# Face nailing pine



## Bob H (Nov 9, 2004)

I am going to be installing 10" wide pine in an old house. The customer is looking for an old look and has suggested exposed flooring nails. What happens when the nail heads are sanded? Don’t they get shiny and look brand new? If I put the nails in after sanding, how do I keep elephant feet from showing?


----------



## drunkrussian (Nov 9, 2005)

Yep, if you sand them they get shiny. Are you using new pine, or reclaimed pine? If it's new pine he can just live with shiny nails, and they will age with the floor. 

Other idea I have is that if its just for looks, expose the head after they have been sanded, to (I think this is right) vinager and water? It's something and water and it will tarnish the nail. I've seen a few deck builders do something like this to make them look aged.

And finally. I am taking a ton of old nails out of a ton of heart pine. They are old, and I have no use for them, so maybe you would like them. You could start them with a normal hammer, and finish them with a nail set?


----------



## Big Dave (Feb 23, 2006)

When I have had to face nail I have used a decorative hand cut nail and leave the head above the floor. It looks rustic but you have to get the homeowner to agree to using them. Drive them in after the floor is finished.

Dave.


----------



## Donedat (Aug 13, 2005)

Big Dave said:


> When I have had to face nail I have used a decorative hand cut nail and leave the head above the floor. It looks rustic but you have to get the homeowner to agree to using them. Drive them in after the floor is finished.
> 
> Dave.


Isn't that the look the customer wants when he asks for exposed nails with 10" White Pine?


----------



## Bob H (Nov 9, 2004)

Thanks for your time and suggestions. The blind nails are holding well enough for sanding.

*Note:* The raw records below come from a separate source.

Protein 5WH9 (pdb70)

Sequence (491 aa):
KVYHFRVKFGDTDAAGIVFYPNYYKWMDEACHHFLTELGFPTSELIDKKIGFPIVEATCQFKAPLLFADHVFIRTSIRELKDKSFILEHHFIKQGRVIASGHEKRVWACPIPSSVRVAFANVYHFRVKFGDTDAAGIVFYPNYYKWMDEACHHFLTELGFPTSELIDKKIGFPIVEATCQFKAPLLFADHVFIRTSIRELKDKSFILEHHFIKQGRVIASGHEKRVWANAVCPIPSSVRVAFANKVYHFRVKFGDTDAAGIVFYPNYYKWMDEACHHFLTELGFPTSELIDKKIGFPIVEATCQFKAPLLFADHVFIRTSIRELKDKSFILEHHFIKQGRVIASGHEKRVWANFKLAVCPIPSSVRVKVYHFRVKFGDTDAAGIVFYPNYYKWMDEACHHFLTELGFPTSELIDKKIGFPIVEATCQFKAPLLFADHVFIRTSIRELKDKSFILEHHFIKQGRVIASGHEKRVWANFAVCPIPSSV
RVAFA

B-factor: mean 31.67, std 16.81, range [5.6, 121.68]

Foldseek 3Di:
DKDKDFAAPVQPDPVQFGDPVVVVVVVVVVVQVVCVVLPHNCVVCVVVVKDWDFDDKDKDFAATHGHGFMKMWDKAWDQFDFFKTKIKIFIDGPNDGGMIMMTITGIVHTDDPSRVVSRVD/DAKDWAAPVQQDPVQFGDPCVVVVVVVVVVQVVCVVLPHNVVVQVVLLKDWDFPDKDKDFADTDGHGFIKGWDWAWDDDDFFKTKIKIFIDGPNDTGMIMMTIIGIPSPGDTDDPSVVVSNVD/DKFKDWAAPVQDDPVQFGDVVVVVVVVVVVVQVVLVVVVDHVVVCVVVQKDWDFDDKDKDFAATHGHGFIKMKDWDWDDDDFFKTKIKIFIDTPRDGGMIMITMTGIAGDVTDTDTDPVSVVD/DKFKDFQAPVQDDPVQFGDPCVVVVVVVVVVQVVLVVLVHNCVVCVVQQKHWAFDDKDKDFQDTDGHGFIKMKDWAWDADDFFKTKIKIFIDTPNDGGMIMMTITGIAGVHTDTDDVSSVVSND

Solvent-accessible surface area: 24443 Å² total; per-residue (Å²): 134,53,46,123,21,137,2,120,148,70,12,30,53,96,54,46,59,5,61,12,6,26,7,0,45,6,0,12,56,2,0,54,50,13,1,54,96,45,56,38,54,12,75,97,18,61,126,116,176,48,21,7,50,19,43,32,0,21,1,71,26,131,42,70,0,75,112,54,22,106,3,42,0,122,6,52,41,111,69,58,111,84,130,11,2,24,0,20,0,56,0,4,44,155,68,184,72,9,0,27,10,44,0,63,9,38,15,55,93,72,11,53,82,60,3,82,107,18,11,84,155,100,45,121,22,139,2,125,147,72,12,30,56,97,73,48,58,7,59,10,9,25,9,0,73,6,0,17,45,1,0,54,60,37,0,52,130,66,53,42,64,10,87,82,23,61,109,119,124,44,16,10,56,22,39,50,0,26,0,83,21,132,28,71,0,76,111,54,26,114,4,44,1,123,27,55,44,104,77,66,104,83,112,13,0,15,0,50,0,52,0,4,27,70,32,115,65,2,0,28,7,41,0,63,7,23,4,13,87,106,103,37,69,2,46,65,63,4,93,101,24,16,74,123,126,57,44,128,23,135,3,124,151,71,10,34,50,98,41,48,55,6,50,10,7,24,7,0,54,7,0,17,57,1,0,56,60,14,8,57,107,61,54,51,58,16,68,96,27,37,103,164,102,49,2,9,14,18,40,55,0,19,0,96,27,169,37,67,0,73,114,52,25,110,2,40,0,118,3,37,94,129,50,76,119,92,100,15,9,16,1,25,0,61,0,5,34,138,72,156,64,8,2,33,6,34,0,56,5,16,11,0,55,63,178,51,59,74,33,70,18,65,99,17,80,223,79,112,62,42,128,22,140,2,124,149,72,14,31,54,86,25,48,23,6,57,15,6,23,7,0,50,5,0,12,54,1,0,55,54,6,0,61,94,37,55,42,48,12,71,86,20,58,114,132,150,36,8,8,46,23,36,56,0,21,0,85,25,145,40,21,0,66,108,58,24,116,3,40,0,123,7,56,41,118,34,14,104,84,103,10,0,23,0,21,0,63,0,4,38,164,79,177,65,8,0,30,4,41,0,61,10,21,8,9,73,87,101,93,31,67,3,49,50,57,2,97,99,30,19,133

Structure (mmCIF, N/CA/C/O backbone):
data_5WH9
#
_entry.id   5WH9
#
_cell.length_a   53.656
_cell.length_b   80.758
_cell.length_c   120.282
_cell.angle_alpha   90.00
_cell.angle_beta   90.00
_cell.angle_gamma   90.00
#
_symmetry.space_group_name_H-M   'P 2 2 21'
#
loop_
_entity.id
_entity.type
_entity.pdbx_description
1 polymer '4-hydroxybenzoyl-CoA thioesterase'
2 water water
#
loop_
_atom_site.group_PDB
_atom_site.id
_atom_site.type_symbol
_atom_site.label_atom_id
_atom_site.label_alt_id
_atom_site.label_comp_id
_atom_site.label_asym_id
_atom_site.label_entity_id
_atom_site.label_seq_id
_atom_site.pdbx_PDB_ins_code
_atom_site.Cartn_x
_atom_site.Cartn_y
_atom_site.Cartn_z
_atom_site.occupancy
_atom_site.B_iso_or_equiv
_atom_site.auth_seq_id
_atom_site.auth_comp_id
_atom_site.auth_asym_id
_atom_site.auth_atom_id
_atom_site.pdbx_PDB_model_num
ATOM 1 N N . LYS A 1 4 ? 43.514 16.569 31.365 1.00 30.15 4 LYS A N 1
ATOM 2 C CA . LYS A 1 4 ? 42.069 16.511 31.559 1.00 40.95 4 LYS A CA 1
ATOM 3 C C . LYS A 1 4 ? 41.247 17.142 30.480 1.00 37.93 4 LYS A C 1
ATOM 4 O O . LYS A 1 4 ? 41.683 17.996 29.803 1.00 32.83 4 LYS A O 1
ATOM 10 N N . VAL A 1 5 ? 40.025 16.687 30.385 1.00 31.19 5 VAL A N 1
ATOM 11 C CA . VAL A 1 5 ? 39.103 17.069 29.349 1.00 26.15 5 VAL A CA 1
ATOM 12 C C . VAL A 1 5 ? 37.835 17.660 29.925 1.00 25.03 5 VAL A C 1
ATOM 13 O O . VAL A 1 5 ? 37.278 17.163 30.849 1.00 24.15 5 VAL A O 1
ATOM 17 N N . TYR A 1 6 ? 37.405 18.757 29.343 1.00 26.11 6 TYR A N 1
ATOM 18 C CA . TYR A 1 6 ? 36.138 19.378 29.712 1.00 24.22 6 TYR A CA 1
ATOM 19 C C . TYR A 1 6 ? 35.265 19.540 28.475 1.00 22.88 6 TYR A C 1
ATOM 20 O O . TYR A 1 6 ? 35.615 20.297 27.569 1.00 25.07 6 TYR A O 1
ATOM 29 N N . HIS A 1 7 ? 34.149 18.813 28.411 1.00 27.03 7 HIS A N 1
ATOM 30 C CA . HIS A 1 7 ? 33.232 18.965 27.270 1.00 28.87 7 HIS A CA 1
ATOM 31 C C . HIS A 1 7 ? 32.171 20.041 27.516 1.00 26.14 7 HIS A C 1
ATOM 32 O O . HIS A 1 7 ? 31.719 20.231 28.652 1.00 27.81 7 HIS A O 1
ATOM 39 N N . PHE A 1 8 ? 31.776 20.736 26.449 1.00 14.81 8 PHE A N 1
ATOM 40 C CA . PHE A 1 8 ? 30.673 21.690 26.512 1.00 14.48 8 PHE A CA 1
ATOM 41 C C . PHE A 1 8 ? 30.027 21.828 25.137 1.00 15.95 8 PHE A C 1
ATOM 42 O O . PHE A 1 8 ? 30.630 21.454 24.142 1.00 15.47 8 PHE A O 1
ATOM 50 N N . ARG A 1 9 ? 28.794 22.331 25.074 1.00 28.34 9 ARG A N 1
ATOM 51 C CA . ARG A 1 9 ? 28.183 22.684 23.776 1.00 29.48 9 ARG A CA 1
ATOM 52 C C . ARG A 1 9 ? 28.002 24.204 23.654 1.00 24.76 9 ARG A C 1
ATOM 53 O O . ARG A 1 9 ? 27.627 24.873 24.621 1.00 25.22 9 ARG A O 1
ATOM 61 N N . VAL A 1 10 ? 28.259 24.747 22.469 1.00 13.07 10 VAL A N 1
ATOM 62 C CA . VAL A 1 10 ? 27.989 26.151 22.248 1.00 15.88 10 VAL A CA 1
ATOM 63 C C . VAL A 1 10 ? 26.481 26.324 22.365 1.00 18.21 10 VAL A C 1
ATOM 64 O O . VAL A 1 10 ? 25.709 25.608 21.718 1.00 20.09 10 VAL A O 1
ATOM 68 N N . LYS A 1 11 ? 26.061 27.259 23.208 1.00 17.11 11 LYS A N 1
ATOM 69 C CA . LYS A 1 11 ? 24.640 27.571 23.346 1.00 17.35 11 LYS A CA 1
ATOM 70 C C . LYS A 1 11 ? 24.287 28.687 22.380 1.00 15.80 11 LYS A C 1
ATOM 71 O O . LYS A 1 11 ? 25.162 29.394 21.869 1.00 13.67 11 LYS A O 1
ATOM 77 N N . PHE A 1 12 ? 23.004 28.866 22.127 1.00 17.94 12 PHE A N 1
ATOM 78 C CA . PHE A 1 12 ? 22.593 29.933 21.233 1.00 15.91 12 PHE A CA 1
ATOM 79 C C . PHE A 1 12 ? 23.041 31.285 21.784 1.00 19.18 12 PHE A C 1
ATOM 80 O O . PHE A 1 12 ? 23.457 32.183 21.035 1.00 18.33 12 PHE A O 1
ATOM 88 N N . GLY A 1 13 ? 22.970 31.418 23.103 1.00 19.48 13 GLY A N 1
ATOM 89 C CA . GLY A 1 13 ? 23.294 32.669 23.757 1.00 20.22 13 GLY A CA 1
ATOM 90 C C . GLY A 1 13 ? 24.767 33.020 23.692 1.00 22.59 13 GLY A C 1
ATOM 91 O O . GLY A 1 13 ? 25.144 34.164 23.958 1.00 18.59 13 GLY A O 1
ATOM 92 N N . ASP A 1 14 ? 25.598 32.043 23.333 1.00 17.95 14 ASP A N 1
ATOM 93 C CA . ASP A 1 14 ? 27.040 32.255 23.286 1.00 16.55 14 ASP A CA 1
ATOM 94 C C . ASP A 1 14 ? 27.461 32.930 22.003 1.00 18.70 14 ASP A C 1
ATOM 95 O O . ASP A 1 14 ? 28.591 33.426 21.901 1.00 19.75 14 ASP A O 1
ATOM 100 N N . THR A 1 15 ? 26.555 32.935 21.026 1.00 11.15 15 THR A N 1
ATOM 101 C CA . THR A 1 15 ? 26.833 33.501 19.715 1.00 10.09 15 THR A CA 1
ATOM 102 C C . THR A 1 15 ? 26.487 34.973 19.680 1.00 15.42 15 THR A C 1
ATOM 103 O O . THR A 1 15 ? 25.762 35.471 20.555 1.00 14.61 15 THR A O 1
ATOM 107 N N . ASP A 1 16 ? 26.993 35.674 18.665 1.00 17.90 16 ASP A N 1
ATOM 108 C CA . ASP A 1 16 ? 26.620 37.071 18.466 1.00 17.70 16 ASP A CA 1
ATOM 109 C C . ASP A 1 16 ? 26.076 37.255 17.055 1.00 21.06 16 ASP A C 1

We will come back after sanding and put in the face nails before finishing.


----------



## ncor (Feb 28, 2005)

did a west coat rehab w/ 2 1/8th" face nail pine on 2 levels took 2 guys 2 full days to set and fill all those nails. with out a serious state of zen i'd no doubt gone bonkers. got-a-love that t&m charge


----------



## Teetorbilt (Feb 12, 2004)

How about screws and plugs? Cut nails were often used too, very similar to today's 'cut' nails for concrete. Sink them with the long side with the grain.

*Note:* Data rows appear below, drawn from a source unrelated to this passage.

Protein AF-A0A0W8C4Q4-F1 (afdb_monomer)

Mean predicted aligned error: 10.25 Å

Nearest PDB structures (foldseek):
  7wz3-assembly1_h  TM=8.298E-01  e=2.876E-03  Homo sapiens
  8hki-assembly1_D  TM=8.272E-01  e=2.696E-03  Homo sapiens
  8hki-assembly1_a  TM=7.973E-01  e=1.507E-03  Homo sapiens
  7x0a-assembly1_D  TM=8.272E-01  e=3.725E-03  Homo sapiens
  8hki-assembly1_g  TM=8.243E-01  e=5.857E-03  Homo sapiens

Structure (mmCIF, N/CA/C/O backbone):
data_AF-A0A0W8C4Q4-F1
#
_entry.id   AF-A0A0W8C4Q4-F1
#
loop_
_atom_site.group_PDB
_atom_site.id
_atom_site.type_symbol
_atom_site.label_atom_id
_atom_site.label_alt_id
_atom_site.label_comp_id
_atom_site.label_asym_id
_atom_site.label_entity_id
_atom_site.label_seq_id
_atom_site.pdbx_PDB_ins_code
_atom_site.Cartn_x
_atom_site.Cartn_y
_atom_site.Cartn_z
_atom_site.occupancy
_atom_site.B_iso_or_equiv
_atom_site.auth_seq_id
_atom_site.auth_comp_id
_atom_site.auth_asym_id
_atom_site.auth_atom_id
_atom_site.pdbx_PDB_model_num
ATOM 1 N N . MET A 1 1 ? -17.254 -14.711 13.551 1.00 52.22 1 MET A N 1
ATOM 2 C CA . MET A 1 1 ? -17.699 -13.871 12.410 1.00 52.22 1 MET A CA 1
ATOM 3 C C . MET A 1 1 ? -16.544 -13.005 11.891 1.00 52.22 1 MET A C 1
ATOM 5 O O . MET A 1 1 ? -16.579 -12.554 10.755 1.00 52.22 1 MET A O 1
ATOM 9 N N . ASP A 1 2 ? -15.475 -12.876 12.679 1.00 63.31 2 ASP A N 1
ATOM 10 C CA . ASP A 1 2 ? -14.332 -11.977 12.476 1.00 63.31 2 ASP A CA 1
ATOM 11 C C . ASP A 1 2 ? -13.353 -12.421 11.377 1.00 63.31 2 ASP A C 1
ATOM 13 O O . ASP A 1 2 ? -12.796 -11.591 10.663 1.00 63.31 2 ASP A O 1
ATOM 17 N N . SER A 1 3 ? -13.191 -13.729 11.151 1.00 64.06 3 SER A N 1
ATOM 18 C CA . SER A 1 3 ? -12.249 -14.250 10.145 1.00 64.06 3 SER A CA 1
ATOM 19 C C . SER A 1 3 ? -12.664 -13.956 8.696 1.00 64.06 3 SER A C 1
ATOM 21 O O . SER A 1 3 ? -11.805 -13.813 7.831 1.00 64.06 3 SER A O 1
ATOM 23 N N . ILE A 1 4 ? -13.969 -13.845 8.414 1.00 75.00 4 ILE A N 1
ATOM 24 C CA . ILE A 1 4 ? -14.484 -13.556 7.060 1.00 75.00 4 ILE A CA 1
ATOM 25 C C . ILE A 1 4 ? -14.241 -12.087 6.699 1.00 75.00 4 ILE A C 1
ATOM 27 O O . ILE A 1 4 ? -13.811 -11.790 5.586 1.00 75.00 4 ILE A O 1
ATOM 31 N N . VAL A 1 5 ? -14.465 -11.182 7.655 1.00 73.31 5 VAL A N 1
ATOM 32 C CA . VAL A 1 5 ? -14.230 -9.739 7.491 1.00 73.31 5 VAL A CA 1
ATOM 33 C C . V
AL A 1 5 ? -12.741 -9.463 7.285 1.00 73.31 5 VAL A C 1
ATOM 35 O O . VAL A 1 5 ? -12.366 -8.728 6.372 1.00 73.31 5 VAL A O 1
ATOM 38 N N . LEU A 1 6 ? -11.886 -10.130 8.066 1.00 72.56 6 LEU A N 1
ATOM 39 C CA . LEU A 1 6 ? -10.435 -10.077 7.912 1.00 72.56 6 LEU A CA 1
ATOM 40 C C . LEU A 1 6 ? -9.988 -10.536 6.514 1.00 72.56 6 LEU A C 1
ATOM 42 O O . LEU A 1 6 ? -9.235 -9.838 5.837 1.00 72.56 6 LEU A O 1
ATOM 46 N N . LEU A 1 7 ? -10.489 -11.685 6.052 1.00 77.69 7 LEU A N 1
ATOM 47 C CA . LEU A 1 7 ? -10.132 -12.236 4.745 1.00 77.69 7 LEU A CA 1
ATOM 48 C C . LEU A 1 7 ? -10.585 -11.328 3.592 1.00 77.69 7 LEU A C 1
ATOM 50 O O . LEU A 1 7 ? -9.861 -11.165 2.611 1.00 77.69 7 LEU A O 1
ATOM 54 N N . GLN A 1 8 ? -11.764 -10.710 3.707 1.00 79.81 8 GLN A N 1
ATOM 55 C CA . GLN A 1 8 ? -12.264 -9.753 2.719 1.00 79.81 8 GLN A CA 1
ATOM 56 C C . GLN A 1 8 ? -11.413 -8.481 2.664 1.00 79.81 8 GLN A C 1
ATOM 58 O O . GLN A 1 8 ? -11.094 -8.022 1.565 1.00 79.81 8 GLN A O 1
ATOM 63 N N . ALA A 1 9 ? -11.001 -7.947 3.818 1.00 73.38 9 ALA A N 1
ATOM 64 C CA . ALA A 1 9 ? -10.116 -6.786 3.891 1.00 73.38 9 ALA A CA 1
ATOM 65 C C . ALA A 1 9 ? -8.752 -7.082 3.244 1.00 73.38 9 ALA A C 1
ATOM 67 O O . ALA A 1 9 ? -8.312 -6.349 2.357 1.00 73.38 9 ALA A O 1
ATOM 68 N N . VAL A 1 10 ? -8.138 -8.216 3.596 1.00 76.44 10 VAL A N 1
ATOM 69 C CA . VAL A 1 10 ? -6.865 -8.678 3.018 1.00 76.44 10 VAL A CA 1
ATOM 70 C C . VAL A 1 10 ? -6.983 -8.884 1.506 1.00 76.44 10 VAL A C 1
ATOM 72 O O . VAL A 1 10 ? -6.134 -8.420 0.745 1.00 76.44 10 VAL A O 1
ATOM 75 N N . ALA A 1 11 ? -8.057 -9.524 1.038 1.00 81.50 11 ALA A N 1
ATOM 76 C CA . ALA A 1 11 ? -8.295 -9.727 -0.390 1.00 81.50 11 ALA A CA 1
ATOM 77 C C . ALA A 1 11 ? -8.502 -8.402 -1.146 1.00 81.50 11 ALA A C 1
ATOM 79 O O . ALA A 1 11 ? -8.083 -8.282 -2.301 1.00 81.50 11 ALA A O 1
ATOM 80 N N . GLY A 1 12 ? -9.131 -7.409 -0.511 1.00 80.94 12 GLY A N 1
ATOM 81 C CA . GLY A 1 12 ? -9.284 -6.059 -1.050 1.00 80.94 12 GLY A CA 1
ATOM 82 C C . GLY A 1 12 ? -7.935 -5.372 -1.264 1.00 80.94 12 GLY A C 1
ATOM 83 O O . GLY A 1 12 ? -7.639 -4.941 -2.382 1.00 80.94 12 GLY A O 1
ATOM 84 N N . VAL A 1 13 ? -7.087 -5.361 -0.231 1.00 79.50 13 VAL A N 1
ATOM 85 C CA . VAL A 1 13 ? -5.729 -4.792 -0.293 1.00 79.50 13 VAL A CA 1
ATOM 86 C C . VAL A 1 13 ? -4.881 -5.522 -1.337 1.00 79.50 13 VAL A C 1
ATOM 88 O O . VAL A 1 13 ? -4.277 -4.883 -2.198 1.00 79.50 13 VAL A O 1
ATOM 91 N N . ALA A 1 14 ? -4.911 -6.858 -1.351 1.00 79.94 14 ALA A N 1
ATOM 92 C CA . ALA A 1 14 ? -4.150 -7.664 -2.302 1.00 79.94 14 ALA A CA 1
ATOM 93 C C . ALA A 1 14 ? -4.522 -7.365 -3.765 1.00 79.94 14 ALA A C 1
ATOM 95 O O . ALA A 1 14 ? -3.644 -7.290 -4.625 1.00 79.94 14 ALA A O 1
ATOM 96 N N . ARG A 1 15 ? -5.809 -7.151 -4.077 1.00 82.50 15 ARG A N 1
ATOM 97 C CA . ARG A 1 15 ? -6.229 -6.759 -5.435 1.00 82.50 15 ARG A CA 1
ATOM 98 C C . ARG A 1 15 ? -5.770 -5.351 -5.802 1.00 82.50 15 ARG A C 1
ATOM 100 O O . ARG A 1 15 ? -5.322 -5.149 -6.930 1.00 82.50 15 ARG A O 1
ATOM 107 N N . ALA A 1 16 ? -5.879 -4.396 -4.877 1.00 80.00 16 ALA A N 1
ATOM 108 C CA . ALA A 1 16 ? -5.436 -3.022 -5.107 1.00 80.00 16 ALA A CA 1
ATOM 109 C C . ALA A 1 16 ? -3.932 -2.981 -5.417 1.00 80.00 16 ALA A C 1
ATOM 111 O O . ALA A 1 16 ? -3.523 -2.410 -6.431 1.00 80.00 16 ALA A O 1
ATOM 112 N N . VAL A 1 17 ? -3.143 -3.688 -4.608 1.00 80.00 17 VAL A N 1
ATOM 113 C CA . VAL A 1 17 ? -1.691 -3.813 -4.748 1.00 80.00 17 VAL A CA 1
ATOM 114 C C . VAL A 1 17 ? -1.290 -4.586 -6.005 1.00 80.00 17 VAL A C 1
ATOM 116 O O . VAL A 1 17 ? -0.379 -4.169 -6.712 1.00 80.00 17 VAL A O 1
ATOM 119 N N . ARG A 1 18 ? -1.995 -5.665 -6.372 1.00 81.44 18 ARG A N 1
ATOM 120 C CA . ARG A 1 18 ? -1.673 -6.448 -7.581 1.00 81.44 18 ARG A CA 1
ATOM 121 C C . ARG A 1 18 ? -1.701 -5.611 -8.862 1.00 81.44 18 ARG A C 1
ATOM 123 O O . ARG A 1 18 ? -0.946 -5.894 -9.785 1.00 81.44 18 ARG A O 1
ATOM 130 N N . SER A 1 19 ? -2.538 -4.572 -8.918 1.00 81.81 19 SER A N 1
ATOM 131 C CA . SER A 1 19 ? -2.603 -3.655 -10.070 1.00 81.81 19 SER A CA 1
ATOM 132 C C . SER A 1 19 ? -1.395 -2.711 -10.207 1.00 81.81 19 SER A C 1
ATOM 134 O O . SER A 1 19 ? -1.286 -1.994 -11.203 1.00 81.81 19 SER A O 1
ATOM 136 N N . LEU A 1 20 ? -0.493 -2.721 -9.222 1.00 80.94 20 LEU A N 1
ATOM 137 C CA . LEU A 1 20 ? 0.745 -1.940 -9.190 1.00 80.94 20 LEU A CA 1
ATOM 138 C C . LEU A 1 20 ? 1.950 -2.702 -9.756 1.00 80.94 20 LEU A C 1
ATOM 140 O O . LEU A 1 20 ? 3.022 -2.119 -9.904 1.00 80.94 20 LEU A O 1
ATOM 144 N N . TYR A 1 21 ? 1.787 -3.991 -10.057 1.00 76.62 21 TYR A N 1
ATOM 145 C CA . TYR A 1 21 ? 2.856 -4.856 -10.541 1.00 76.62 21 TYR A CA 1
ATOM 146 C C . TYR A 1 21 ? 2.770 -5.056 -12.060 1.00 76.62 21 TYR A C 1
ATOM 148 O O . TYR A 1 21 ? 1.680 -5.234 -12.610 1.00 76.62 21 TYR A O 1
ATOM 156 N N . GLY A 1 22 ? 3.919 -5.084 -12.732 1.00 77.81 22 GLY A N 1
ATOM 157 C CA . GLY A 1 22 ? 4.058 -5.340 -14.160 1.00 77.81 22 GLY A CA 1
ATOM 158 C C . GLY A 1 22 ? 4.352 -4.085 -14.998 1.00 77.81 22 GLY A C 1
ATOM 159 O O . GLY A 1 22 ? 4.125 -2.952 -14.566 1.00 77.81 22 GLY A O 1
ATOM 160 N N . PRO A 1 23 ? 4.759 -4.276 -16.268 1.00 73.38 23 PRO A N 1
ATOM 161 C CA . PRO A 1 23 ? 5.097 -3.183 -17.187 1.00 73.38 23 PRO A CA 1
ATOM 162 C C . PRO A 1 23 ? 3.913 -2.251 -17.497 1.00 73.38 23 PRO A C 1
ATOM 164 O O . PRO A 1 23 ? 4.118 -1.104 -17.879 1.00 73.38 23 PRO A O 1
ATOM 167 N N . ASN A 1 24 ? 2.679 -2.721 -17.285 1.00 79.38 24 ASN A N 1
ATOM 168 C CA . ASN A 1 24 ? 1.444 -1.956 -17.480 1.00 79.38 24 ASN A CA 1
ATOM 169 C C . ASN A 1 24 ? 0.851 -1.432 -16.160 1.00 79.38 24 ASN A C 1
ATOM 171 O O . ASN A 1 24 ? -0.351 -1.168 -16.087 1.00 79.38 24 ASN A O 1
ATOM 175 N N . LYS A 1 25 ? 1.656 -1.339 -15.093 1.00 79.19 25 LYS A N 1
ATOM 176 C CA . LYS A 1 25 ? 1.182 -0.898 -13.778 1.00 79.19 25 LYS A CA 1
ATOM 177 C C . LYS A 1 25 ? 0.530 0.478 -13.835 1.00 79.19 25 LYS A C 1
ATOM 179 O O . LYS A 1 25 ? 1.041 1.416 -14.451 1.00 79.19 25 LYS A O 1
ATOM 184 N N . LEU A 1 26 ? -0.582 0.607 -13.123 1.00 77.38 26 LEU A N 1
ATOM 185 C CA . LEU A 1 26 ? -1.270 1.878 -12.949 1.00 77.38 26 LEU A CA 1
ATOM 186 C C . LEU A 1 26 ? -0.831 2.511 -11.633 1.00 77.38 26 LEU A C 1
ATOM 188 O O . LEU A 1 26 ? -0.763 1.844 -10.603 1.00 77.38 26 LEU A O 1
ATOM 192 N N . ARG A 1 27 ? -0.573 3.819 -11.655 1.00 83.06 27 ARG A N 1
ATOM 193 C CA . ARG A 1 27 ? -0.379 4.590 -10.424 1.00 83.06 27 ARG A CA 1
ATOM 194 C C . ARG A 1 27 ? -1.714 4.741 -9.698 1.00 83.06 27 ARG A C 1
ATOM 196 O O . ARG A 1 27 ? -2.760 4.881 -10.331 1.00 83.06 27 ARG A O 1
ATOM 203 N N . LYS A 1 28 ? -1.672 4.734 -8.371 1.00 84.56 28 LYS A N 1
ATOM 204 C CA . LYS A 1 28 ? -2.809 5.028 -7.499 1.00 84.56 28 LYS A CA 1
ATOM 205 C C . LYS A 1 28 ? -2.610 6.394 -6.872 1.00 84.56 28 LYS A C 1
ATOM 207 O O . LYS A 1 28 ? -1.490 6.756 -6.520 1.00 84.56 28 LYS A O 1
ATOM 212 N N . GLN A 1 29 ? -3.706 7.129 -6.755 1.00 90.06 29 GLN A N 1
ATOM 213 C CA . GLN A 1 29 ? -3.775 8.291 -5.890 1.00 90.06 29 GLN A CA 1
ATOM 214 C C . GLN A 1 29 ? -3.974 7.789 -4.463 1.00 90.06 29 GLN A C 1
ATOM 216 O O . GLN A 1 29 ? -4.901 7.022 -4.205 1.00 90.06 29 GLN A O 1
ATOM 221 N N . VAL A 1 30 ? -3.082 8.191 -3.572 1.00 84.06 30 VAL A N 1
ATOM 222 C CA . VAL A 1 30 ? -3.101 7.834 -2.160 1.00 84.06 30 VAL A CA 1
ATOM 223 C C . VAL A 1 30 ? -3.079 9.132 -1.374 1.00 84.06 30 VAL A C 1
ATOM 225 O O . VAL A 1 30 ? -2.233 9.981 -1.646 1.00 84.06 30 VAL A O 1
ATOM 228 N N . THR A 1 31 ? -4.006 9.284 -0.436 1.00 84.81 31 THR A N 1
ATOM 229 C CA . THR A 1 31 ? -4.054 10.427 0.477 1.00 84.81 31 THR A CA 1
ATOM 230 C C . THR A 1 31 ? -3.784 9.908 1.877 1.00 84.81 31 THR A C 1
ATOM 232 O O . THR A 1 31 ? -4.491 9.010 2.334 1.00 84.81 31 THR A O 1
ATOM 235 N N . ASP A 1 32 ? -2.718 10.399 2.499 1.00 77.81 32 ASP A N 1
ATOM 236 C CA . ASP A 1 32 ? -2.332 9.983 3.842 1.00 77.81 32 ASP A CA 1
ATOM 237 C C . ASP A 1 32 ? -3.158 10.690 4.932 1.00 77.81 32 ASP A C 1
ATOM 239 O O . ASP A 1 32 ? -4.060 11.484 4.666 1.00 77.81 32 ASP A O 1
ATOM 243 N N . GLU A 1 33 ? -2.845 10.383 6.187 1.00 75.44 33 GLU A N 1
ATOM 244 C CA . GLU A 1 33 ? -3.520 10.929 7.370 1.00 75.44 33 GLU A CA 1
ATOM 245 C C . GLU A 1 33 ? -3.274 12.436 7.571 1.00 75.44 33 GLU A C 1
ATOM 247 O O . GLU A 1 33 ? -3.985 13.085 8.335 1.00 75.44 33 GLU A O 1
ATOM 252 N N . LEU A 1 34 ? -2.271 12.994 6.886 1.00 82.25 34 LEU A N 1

If you plan to use steel nails and a waterbased finish, sink them below your finished floor. A) nail heads will make quick work out of your belts and B) the iron will drag out into the wood fibers and make rust streaks.


----------



## adamsb (Aug 25, 2005)

is it getiing stain?


----------



## Donedat (Aug 13, 2005)

Bob H said:


> Thanks for your time and suggestions. The blind nails are holding well enough for sanding. We will come back after sanding and put in the face nails before finishing.


Ok. Now, make sure your customer knows that when you go back to do the face nails, it make suck the floor down in spots and make the floor uneven. This just goes with the look. It may not happen, but just in case it does they are well informed and expecting it.

On the bright side, the floor won't squeak.


----------